Records to use —

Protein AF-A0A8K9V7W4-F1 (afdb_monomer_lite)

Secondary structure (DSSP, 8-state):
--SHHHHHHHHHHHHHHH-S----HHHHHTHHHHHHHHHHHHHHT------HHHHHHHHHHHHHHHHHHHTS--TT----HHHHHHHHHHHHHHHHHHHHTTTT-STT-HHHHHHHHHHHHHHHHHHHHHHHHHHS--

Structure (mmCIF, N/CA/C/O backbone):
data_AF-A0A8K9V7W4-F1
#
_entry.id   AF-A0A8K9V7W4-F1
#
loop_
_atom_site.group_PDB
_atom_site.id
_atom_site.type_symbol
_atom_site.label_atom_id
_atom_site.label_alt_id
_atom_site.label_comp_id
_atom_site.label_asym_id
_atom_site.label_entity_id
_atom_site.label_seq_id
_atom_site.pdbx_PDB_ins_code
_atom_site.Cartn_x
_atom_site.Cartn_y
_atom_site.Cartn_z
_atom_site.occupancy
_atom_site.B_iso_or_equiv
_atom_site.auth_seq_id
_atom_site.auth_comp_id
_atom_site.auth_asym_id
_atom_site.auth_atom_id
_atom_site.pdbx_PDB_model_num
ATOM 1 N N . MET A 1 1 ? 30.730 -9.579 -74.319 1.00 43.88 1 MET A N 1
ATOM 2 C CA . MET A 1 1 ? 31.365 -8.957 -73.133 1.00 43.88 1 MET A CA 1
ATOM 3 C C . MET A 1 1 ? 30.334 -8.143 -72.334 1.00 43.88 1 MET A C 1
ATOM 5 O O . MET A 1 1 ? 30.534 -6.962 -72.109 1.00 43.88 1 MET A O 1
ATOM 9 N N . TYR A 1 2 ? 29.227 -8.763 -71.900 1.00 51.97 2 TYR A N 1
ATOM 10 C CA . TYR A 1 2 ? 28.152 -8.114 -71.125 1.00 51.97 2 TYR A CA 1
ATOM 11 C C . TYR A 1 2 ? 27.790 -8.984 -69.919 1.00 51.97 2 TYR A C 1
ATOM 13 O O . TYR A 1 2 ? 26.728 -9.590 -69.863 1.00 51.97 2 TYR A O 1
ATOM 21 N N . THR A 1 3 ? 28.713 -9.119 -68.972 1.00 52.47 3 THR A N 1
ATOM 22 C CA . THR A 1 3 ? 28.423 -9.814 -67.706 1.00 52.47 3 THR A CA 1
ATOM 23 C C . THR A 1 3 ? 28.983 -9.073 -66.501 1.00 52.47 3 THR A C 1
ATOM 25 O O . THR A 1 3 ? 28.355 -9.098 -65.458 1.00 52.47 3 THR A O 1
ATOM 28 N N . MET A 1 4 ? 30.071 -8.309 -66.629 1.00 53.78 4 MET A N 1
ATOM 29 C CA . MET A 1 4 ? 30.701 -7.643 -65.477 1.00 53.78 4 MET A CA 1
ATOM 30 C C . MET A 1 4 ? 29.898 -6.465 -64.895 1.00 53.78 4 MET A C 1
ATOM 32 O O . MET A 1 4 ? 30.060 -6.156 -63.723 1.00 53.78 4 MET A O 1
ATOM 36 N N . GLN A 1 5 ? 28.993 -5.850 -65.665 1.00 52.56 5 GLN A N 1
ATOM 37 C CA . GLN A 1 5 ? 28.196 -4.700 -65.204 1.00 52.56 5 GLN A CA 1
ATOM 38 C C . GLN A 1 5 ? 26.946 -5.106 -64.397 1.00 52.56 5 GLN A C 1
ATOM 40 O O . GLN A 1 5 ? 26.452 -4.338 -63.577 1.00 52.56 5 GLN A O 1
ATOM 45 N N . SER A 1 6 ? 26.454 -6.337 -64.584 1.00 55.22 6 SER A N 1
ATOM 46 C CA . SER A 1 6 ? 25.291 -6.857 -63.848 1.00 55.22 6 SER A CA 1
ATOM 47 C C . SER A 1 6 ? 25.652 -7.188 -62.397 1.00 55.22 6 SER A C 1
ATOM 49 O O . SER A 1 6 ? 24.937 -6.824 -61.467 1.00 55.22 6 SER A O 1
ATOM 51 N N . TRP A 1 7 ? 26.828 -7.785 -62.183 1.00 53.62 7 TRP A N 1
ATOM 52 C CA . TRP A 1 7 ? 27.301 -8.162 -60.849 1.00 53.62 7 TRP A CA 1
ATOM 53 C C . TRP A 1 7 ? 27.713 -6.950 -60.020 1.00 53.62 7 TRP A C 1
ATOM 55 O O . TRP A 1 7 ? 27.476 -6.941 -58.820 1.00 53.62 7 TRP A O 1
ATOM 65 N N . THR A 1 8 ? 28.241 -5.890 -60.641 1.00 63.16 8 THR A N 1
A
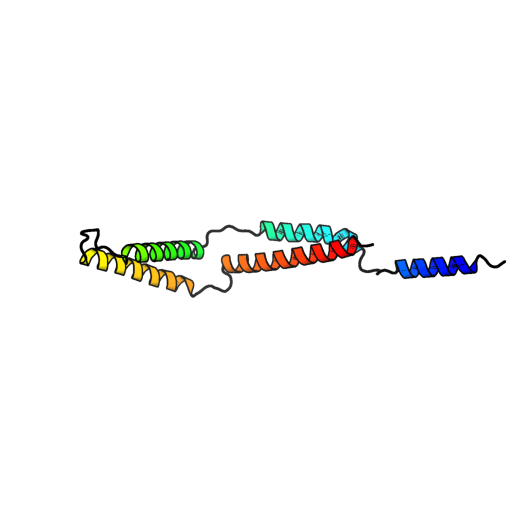TOM 66 C CA . THR A 1 8 ? 28.494 -4.627 -59.933 1.00 63.16 8 THR A CA 1
ATOM 67 C C . THR A 1 8 ? 27.199 -3.988 -59.448 1.00 63.16 8 THR A C 1
ATOM 69 O O . THR A 1 8 ? 27.146 -3.520 -58.318 1.00 63.16 8 THR A O 1
ATOM 72 N N . CYS A 1 9 ? 26.129 -4.018 -60.249 1.00 60.28 9 CYS A N 1
ATOM 73 C CA . CYS A 1 9 ? 24.823 -3.509 -59.829 1.00 60.28 9 CYS A CA 1
ATOM 74 C C . CYS A 1 9 ? 24.201 -4.375 -58.726 1.00 60.28 9 CYS A C 1
ATOM 76 O O . CYS A 1 9 ? 23.671 -3.828 -57.768 1.00 60.28 9 CYS A O 1
ATOM 78 N N . ILE A 1 10 ? 24.320 -5.704 -58.808 1.00 65.81 10 ILE A N 1
ATOM 79 C CA . ILE A 1 10 ? 23.848 -6.624 -57.762 1.00 65.81 10 ILE A CA 1
ATOM 80 C C . ILE A 1 10 ? 24.643 -6.429 -56.463 1.00 65.81 10 ILE A C 1
ATOM 82 O O . ILE A 1 10 ? 24.036 -6.319 -55.405 1.00 65.81 10 ILE A O 1
ATOM 86 N N . CYS A 1 11 ? 25.972 -6.297 -56.525 1.00 64.19 11 CYS A N 1
ATOM 87 C CA . CYS A 1 11 ? 26.805 -5.995 -55.358 1.00 64.19 11 CYS A CA 1
ATOM 88 C C . CYS A 1 11 ? 26.479 -4.627 -54.751 1.00 64.19 11 CYS A C 1
ATOM 90 O O . CYS A 1 11 ? 26.436 -4.516 -53.535 1.00 64.19 11 CYS A O 1
ATOM 92 N N . LEU A 1 12 ? 26.209 -3.598 -55.561 1.00 61.28 12 LEU A N 1
ATOM 93 C CA . LEU A 1 12 ? 25.812 -2.276 -55.066 1.00 61.28 12 LEU A CA 1
ATOM 94 C C . LEU A 1 12 ? 24.411 -2.290 -54.445 1.00 61.28 12 LEU A C 1
ATOM 96 O O . LEU A 1 12 ? 24.219 -1.677 -53.400 1.00 61.28 12 LEU A O 1
ATOM 100 N N . ILE A 1 13 ? 23.463 -3.034 -55.026 1.00 65.69 13 ILE A N 1
ATOM 101 C CA . ILE A 1 13 ? 22.126 -3.236 -54.455 1.00 65.69 13 ILE A CA 1
ATOM 102 C C . ILE A 1 13 ? 22.241 -4.001 -53.133 1.00 65.69 13 ILE A C 1
ATOM 104 O O . ILE A 1 13 ? 21.718 -3.528 -52.133 1.00 65.69 13 ILE A O 1
ATOM 108 N N . ILE A 1 14 ? 22.998 -5.100 -53.079 1.00 61.38 14 ILE A N 1
ATOM 109 C CA . ILE A 1 14 ? 23.250 -5.863 -51.847 1.00 61.38 14 ILE A CA 1
ATOM 110 C C . ILE A 1 14 ? 23.995 -5.013 -50.810 1.00 61.38 14 ILE A C 1
ATOM 112 O O . ILE A 1 14 ? 23.606 -5.038 -49.652 1.00 61.38 14 ILE A O 1
ATOM 116 N N . CYS A 1 15 ? 24.981 -4.196 -51.192 1.00 55.84 15 CYS A N 1
ATOM 117 C CA . CYS A 1 15 ? 25.647 -3.259 -50.279 1.00 55.84 15 CYS A CA 1
ATOM 118 C C . CYS A 1 15 ? 24.705 -2.155 -49.780 1.00 55.84 15 CYS A C 1
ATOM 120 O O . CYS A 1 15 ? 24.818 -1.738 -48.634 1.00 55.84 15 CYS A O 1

Exercise description — Only the lines above from the one with "ATOM 32 O O" through the one with "ATOM 37 C CA" should be duplicated, character for character.

Solution to the exercise —
ATOM 32 O O . MET A 1 4 ? 30.060 -6.156 -63.723 1.00 53.78 4 MET A O 1
ATOM 36 N N . GLN A 1 5 ? 28.993 -5.850 -65.665 1.00 52.56 5 GLN A N 1
ATOM 37 C CA . GLN A 1 5 ? 28.196 -4.700 -65.204 1.00 52.56 5 GLN A CA 1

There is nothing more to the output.